Within the lines below, the span from the line with "ATOM 335 N N" to the line with "ATOM 360 C CA", both ends included, is to be reproduced exactly, with pictures omitted.

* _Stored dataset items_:
───

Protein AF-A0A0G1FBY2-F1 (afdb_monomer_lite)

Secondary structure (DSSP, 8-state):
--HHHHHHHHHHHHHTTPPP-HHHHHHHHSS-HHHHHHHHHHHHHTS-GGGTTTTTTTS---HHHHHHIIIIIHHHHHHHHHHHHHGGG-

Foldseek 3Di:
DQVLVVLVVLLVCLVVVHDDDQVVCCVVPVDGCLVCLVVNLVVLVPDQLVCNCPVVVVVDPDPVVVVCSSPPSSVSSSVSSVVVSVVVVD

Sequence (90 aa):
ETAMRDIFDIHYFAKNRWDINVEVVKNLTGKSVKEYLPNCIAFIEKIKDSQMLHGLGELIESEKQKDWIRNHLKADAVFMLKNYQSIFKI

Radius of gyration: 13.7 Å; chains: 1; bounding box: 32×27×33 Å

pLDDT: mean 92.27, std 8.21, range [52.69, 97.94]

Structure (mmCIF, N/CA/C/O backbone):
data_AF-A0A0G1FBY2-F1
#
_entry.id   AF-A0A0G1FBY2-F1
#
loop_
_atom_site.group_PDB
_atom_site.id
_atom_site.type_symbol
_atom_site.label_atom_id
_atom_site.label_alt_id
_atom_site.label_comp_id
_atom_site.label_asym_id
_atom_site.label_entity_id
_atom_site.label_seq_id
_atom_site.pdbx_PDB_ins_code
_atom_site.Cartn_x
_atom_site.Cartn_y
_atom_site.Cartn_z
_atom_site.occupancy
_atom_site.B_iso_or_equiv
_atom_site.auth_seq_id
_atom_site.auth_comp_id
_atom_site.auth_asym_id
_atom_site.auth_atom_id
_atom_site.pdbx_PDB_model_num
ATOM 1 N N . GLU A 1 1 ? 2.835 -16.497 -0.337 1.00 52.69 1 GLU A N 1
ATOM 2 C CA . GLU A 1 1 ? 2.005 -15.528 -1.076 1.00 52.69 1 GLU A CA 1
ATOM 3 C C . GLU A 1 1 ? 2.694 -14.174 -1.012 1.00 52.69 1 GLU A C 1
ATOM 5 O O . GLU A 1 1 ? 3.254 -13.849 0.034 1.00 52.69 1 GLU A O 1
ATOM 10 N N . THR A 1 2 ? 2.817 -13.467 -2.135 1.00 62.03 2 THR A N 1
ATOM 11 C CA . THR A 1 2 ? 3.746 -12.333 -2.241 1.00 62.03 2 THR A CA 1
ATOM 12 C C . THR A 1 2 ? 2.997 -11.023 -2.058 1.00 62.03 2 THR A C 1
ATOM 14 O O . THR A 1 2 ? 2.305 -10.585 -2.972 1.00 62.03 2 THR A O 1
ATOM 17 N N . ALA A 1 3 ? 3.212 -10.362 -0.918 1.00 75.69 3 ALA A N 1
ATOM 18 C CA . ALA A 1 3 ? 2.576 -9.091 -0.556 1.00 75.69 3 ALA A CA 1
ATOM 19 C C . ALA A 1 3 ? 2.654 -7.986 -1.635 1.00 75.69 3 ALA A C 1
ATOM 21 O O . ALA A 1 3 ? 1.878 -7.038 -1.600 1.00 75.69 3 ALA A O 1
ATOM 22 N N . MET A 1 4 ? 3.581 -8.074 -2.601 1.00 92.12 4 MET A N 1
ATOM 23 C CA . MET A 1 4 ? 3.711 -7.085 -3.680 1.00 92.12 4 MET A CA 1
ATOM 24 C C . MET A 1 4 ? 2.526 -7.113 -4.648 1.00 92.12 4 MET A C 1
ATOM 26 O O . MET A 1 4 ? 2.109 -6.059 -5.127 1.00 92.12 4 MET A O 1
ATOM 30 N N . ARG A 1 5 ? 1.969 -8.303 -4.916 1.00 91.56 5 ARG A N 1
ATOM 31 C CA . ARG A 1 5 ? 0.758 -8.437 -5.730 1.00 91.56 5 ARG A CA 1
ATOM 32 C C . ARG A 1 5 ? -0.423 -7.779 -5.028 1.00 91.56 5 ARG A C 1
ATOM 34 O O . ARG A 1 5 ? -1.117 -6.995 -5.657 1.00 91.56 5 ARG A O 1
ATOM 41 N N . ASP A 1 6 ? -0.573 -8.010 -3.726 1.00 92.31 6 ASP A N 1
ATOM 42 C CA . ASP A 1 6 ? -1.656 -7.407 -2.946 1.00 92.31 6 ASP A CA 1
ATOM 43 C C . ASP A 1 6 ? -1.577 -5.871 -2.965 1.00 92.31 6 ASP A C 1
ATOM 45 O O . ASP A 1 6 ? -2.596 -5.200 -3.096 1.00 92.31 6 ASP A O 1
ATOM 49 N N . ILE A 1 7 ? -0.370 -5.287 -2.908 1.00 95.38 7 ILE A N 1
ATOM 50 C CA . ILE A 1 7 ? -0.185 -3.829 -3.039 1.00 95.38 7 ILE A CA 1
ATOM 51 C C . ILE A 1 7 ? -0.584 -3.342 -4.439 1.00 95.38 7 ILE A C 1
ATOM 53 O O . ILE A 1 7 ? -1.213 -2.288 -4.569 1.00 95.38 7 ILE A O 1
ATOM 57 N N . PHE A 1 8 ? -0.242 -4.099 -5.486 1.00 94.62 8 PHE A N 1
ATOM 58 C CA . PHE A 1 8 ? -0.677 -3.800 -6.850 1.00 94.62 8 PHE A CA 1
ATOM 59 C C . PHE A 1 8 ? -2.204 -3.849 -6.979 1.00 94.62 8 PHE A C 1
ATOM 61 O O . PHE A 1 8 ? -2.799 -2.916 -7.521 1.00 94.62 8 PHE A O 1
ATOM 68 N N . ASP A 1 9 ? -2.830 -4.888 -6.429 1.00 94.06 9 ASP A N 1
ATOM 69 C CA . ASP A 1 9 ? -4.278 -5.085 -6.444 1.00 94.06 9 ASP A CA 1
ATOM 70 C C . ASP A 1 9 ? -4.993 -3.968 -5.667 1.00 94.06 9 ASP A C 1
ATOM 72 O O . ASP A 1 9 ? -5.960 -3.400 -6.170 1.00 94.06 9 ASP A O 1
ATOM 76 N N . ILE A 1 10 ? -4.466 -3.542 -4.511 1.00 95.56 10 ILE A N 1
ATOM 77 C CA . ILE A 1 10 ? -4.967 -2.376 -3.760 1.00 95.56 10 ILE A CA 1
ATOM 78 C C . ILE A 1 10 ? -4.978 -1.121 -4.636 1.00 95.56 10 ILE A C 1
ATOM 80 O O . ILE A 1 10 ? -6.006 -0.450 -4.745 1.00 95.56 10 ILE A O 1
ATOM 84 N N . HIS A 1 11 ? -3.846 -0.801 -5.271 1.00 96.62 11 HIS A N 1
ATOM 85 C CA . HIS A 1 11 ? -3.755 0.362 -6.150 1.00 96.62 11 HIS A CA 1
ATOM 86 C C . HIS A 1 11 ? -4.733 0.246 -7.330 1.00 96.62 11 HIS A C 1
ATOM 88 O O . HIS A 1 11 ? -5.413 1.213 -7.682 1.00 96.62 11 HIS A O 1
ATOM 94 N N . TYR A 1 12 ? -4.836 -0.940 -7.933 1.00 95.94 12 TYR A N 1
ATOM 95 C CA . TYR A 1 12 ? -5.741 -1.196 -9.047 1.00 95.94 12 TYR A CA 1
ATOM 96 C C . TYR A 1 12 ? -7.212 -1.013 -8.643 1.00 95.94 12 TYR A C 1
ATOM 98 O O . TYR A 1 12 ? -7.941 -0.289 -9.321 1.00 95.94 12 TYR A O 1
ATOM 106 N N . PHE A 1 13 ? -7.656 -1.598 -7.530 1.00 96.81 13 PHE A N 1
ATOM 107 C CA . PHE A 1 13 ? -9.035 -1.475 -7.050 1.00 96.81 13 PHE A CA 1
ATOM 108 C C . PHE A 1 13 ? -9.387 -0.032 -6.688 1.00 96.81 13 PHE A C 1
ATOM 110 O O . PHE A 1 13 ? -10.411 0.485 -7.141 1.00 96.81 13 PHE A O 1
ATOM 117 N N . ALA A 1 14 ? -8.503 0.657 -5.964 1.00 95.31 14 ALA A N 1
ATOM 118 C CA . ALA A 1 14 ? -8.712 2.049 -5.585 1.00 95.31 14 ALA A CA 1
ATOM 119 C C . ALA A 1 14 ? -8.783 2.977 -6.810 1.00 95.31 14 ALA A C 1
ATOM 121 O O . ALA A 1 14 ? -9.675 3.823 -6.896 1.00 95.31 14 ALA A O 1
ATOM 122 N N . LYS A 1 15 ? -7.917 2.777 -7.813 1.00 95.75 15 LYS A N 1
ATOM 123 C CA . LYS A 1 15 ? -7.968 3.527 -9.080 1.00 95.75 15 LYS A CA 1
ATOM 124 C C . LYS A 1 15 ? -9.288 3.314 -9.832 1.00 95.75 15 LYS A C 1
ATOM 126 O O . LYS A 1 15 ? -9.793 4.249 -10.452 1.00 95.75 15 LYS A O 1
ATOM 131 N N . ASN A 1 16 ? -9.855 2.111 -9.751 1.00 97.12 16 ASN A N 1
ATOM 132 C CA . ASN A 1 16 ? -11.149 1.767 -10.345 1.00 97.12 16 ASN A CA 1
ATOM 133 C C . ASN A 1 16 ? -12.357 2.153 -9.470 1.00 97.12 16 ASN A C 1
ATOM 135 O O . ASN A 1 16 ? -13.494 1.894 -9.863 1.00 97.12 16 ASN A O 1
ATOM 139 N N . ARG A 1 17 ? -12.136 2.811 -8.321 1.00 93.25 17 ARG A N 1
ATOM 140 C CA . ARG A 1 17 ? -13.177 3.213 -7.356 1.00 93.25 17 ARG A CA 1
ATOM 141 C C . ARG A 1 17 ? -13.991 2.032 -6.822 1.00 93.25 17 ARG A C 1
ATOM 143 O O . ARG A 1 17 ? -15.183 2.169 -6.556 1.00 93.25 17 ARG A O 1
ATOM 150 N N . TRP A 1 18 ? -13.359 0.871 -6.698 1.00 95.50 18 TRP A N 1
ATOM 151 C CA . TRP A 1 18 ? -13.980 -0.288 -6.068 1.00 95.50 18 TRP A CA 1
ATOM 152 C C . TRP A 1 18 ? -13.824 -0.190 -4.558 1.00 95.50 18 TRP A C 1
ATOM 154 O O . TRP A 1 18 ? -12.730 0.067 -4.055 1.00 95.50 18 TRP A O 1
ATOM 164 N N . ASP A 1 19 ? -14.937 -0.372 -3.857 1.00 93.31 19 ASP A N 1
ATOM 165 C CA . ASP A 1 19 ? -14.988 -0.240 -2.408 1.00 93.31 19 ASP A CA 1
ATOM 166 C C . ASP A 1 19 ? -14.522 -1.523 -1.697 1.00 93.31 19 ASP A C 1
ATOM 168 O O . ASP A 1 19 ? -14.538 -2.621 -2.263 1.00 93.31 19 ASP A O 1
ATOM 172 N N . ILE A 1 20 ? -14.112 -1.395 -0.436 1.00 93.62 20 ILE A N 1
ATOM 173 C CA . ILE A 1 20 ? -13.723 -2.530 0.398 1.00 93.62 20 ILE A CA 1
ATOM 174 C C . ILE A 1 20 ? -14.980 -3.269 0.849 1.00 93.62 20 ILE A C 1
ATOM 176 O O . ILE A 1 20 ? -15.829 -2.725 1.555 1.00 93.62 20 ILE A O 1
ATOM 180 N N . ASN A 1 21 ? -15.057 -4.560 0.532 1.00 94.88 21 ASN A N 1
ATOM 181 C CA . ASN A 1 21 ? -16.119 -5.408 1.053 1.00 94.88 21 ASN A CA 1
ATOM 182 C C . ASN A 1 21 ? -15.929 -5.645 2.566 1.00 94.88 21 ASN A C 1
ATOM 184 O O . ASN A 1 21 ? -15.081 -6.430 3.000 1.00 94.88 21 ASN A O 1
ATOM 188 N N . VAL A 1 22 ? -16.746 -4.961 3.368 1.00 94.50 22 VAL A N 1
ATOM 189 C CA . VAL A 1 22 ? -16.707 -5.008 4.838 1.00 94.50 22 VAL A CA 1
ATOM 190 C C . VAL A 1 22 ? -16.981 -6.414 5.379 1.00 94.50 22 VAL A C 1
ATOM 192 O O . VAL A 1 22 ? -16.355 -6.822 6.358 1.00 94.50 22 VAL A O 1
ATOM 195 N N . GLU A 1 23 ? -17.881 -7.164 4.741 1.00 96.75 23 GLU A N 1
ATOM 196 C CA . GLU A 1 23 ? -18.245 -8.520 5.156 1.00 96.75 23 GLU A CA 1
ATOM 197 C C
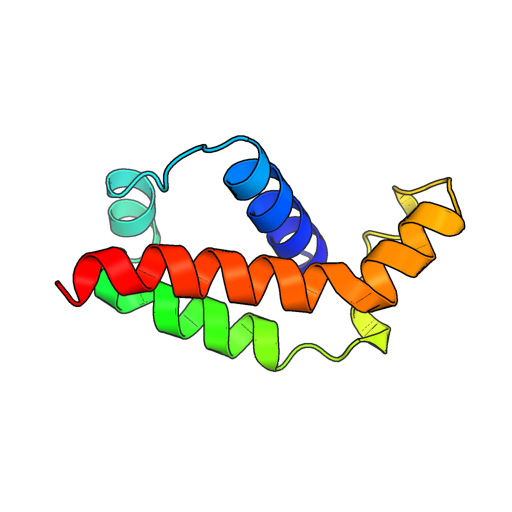 . GLU A 1 23 ? -17.069 -9.483 4.973 1.00 96.75 23 GLU A C 1
ATOM 199 O O . GLU A 1 23 ? -16.737 -10.237 5.886 1.00 96.75 23 GLU A O 1
ATOM 204 N N . VAL A 1 24 ? -16.364 -9.389 3.842 1.00 96.12 24 VAL A N 1
ATOM 205 C CA . VAL A 1 24 ? -15.162 -10.195 3.585 1.00 96.12 24 VAL A CA 1
ATOM 206 C C . VAL A 1 24 ? -14.082 -9.905 4.626 1.00 96.12 24 VAL A C 1
ATOM 208 O O . VAL A 1 24 ? -13.523 -10.837 5.204 1.00 96.12 24 VAL A O 1
ATOM 211 N N . VAL A 1 25 ? -13.821 -8.628 4.931 1.00 95.75 25 VAL A N 1
ATOM 212 C CA . VAL A 1 25 ? -12.835 -8.264 5.963 1.00 95.75 25 VAL A CA 1
ATOM 213 C C . VAL A 1 25 ? -13.235 -8.837 7.321 1.00 95.75 25 VAL A C 1
ATOM 215 O O . VAL A 1 25 ? -12.393 -9.424 8.005 1.00 95.75 25 VAL A O 1
ATOM 218 N N . LYS A 1 26 ? -14.512 -8.733 7.701 1.00 97.00 26 LYS A N 1
ATOM 219 C CA . LYS A 1 26 ? -15.001 -9.263 8.977 1.00 97.00 26 LYS A CA 1
ATOM 220 C C . LYS A 1 26 ? -14.887 -10.784 9.051 1.00 97.00 26 LYS A C 1
ATOM 222 O O . LYS A 1 26 ? -14.406 -11.288 10.063 1.00 97.00 26 LYS A O 1
ATOM 227 N N . ASN A 1 27 ? -15.269 -11.491 7.991 1.00 97.94 27 ASN A N 1
ATOM 228 C CA . ASN A 1 27 ? -15.248 -12.952 7.941 1.00 97.94 27 ASN A CA 1
ATOM 229 C C . ASN A 1 27 ? -13.821 -13.512 7.983 1.00 97.94 27 ASN A C 1
ATOM 231 O O . ASN A 1 27 ? -13.581 -14.516 8.647 1.00 97.94 27 ASN A O 1
ATOM 235 N N . LEU A 1 28 ? -12.864 -12.851 7.323 1.00 95.38 28 LEU A N 1
ATOM 236 C CA . LEU A 1 28 ? -11.477 -13.322 7.261 1.00 95.38 28 LEU A CA 1
ATOM 237 C C . LEU A 1 28 ? -10.640 -12.931 8.482 1.00 95.38 28 LEU A C 1
ATOM 239 O O . LEU A 1 28 ? -9.719 -13.652 8.857 1.00 95.38 28 LEU A O 1
ATOM 243 N N . THR A 1 29 ? -10.922 -11.780 9.095 1.00 95.56 29 THR A N 1
ATOM 244 C CA . THR A 1 29 ? -10.041 -11.203 10.129 1.00 95.56 29 THR A CA 1
ATOM 245 C C . THR A 1 29 ? -10.676 -11.142 11.514 1.00 95.56 29 THR A C 1
ATOM 247 O O . THR A 1 29 ? -9.989 -10.852 12.494 1.00 95.56 29 THR A O 1
ATOM 250 N N . GLY A 1 30 ? -11.995 -11.337 11.607 1.00 97.56 30 GLY A N 1
ATOM 251 C CA . GLY A 1 30 ? -12.776 -11.091 12.818 1.00 97.56 30 GLY A CA 1
ATOM 252 C C . GLY A 1 30 ? -12.904 -9.608 13.192 1.00 97.56 30 GLY A C 1
ATOM 253 O O . GLY A 1 30 ? -13.564 -9.287 14.182 1.00 97.56 30 GLY A O 1
ATOM 254 N N . LYS A 1 31 ? -12.328 -8.686 12.412 1.00 96.69 31 LYS A N 1
ATOM 255 C CA . LYS A 1 31 ? -12.250 -7.246 12.700 1.00 96.69 31 LYS A CA 1
ATOM 256 C C . LYS A 1 31 ? -13.070 -6.433 11.705 1.00 96.69 31 LYS A C 1
ATOM 258 O O . LYS A 1 31 ? -13.305 -6.852 10.577 1.00 96.69 31 LYS A O 1
ATOM 263 N N . SER A 1 32 ? -13.515 -5.256 12.124 1.00 96.06 32 SER A N 1
ATOM 264 C CA . SER A 1 32 ? -14.042 -4.253 11.200 1.00 96.06 32 SER A CA 1
ATOM 265 C C . SER A 1 32 ? -12.923 -3.679 10.329 1.00 96.06 32 SER A C 1
ATOM 267 O O . SER A 1 32 ? -11.740 -3.720 10.682 1.00 96.06 32 SER A O 1
ATOM 269 N N . VAL A 1 33 ? -13.297 -3.060 9.208 1.00 94.88 33 VAL A N 1
ATOM 270 C CA . VAL A 1 33 ? -12.333 -2.371 8.339 1.00 94.88 33 VAL A CA 1
ATOM 271 C C . VAL A 1 33 ? -11.580 -1.276 9.104 1.00 94.88 33 VAL A C 1
ATOM 273 O O . VAL A 1 33 ? -10.362 -1.176 8.976 1.00 94.88 33 VAL A O 1
ATOM 276 N N . LYS A 1 34 ? -12.264 -0.523 9.978 1.00 94.69 34 LYS A N 1
ATOM 277 C CA . LYS A 1 34 ? -11.660 0.528 10.818 1.00 94.69 34 LYS A CA 1
ATOM 278 C C . LYS A 1 34 ? -10.548 -0.003 11.731 1.00 94.69 34 LYS A C 1
ATOM 280 O O . LYS A 1 34 ? -9.550 0.682 11.936 1.00 94.69 34 LYS A O 1
ATOM 285 N N . GLU A 1 35 ? -10.707 -1.213 12.263 1.00 95.62 35 GLU A N 1
ATOM 286 C CA . GLU A 1 35 ? -9.733 -1.853 13.158 1.00 95.62 35 GLU A CA 1
ATOM 287 C C . GLU A 1 35 ? -8.580 -2.525 12.403 1.00 95.62 35 GLU A C 1
ATOM 289 O O . GLU A 1 35 ? -7.462 -2.608 12.917 1.00 95.62 35 GLU A O 1
ATOM 294 N N . TYR A 1 36 ? -8.841 -3.044 11.199 1.00 95.69 36 TYR A N 1
ATOM 295 C 
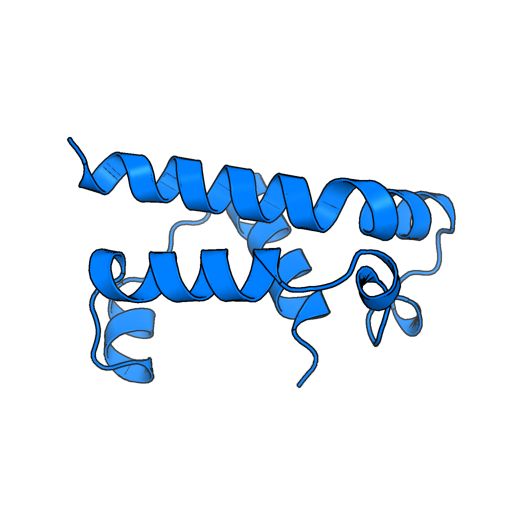CA . TYR A 1 36 ? -7.860 -3.840 10.465 1.00 95.69 36 TYR A CA 1
ATOM 296 C C . TYR A 1 36 ? -6.985 -3.013 9.522 1.00 95.69 36 TYR A C 1
ATOM 298 O O . TYR A 1 36 ? -5.769 -3.212 9.492 1.00 95.69 36 TYR A O 1
ATOM 306 N N . LEU A 1 37 ? -7.573 -2.034 8.831 1.00 95.00 37 LEU A N 1
ATOM 307 C CA . LEU A 1 37 ? -6.907 -1.189 7.838 1.00 95.00 37 LEU A CA 1
ATOM 308 C C . LEU A 1 37 ? -5.609 -0.511 8.330 1.00 95.00 37 LEU A C 1
ATOM 310 O O . LEU A 1 37 ? -4.638 -0.510 7.568 1.00 95.00 37 LEU A O 1
ATOM 314 N N . PRO A 1 38 ? -5.506 0.004 9.578 1.00 95.88 38 PRO A N 1
ATOM 315 C CA . PRO A 1 38 ? -4.247 0.561 10.080 1.00 95.88 38 PRO A CA 1
ATOM 316 C C . PRO A 1 38 ? -3.095 -0.453 10.080 1.00 95.88 38 PRO A C 1
ATOM 318 O O . PRO A 1 38 ? -1.952 -0.085 9.818 1.00 95.88 38 PRO A O 1
ATOM 321 N N . ASN A 1 39 ? -3.390 -1.734 10.337 1.00 95.25 39 ASN A N 1
ATOM 322 C CA . ASN A 1 39 ? -2.378 -2.791 10.351 1.00 95.25 39 ASN A CA 1
ATOM 323 C C . ASN A 1 39 ? -1.872 -3.085 8.936 1.00 95.25 39 ASN A C 1
ATOM 325 O O . ASN A 1 39 ? -0.670 -3.258 8.751 1.00 95.25 39 ASN A O 1
ATOM 329 N N . CYS A 1 40 ? -2.765 -3.089 7.938 1.00 95.12 40 CYS A N 1
ATOM 330 C CA . CYS A 1 40 ? -2.391 -3.239 6.531 1.00 95.12 40 CYS A CA 1
ATOM 331 C C . CYS A 1 40 ? -1.474 -2.097 6.079 1.00 95.12 40 CYS A C 1
ATOM 333 O O . CYS A 1 40 ? -0.419 -2.352 5.507 1.00 95.12 40 CYS A O 1
ATOM 335 N N . ILE A 1 41 ? -1.831 -0.846 6.397 1.00 96.75 41 ILE A N 1
ATOM 336 C CA . ILE A 1 41 ? -1.012 0.331 6.066 1.00 96.75 41 ILE A CA 1
ATOM 337 C C . ILE A 1 41 ? 0.379 0.210 6.700 1.00 96.75 41 ILE A C 1
ATOM 339 O O . ILE A 1 41 ? 1.383 0.293 5.995 1.00 96.75 41 ILE A O 1
ATOM 343 N N . ALA A 1 42 ? 0.446 -0.061 8.007 1.00 96.56 42 ALA A N 1
ATOM 344 C CA . ALA A 1 42 ? 1.714 -0.184 8.723 1.00 96.56 42 ALA A CA 1
ATOM 345 C C . ALA A 1 42 ? 2.572 -1.364 8.231 1.00 96.56 42 ALA A C 1
ATOM 347 O O . ALA A 1 42 ? 3.800 -1.313 8.308 1.00 96.56 42 ALA A O 1
ATOM 348 N N . PHE A 1 43 ? 1.946 -2.440 7.749 1.00 95.25 43 PHE A N 1
ATOM 349 C CA . PHE A 1 43 ? 2.645 -3.558 7.120 1.00 95.25 43 PHE A CA 1
ATOM 350 C C . PHE A 1 43 ? 3.260 -3.142 5.778 
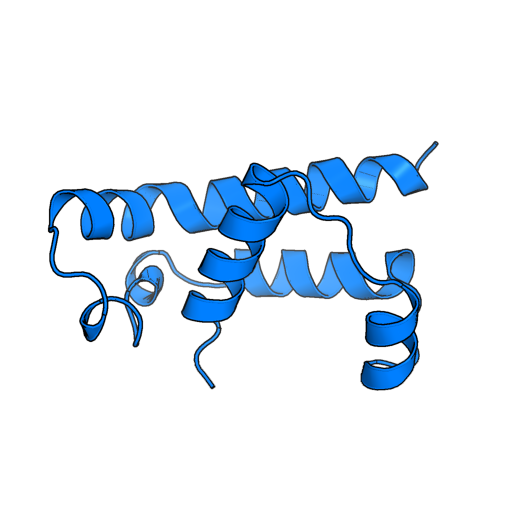1.00 95.25 43 PHE A C 1
ATOM 352 O O . PHE A 1 43 ? 4.449 -3.374 5.560 1.00 95.25 43 PHE A O 1
ATOM 359 N N . ILE A 1 44 ? 2.484 -2.471 4.920 1.00 95.50 44 ILE A N 1
ATOM 360 C CA . ILE A 1 44 ? 2.940 -2.003 3.603 1.00 95.50 44 ILE A CA 1
ATOM 361 C C . ILE A 1 44 ? 4.084 -0.993 3.739 1.00 95.50 44 ILE A C 1
ATOM 363 O O . ILE A 1 44 ? 5.086 -1.099 3.037 1.00 95.50 44 ILE A O 1
ATOM 367 N N . GLU A 1 45 ? 3.991 -0.050 4.678 1.00 95.56 45 GLU A N 1
ATOM 368 C CA . GLU A 1 45 ? 5.023 0.975 4.897 1.00 95.56 45 GLU A CA 1
ATOM 369 C C . GLU A 1 45 ? 6.393 0.393 5.290 1.00 95.56 45 GLU A C 1
ATOM 371 O O . GLU A 1 45 ? 7.425 0.993 4.990 1.00 95.56 45 GLU A O 1
ATOM 376 N N . LYS A 1 46 ? 6.426 -0.790 5.918 1.00 95.44 46 LYS A N 1
ATOM 377 C CA . LYS A 1 46 ? 7.670 -1.472 6.315 1.00 95.44 46 LYS A CA 1
ATOM 378 C C . LYS A 1 46 ? 8.372 -2.187 5.161 1.00 95.44 46 LYS A C 1
ATOM 380 O O . LYS A 1 46 ? 9.524 -2.595 5.318 1.00 95.44 46 LYS A O 1
ATOM 385 N N . ILE A 1 47 ? 7.704 -2.360 4.021 1.00 93.44 47 ILE A N 1
ATOM 386 C CA . ILE A 1 47 ? 8.293 -3.002 2.846 1.00 93.44 47 ILE A CA 1
ATOM 387 C C . ILE A 1 47 ? 9.334 -2.064 2.231 1.00 93.44 47 ILE A C 1
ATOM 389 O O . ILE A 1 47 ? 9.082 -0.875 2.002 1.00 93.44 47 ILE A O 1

───

* _Written response_:
ATOM 335 N N . ILE A 1 41 ? -1.831 -0.846 6.397 1.00 96.75 41 ILE A N 1
ATOM 336 C CA . ILE A 1 41 ? -1.012 0.331 6.066 1.00 96.75 41 ILE A CA 1
ATOM 337 C C . ILE A 1 41 ? 0.379 0.210 6.700 1.00 96.75 41 ILE A C 1
ATOM 339 O O . ILE A 1 41 ? 1.383 0.293 5.995 1.00 96.75 41 ILE A O 1
ATOM 343 N N . ALA A 1 42 ? 0.446 -0.061 8.007 1.00 96.56 42 ALA A N 1
ATOM 344 C CA . ALA A 1 42 ? 1.714 -0.184 8.723 1.00 96.56 42 ALA A CA 1
ATOM 345 C C . ALA A 1 42 ? 2.572 -1.364 8.231 1.00 96.56 42 ALA A C 1
ATOM 347 O O . ALA A 1 42 ? 3.800 -1.313 8.308 1.00 96.56 42 ALA A O 1
ATOM 348 N N . PHE A 1 43 ? 1.946 -2.440 7.749 1.00 95.25 43 PHE A N 1
ATOM 349 C CA . PHE A 1 43 ? 2.645 -3.558 7.120 1.00 95.25 43 PHE A CA 1
ATOM 350 C C . PHE A 1 43 ? 3.260 -3.142 5.778 
1.00 95.25 43 PHE A C 1
ATOM 352 O O . PHE A 1 43 ? 4.449 -3.374 5.560 1.00 95.25 43 PHE A O 1
ATOM 359 N N . ILE A 1 44 ? 2.484 -2.471 4.920 1.00 95.50 44 ILE A N 1
ATOM 360 C CA . ILE A 1 44 ? 2.940 -2.003 3.603 1.00 95.50 44 ILE A CA 1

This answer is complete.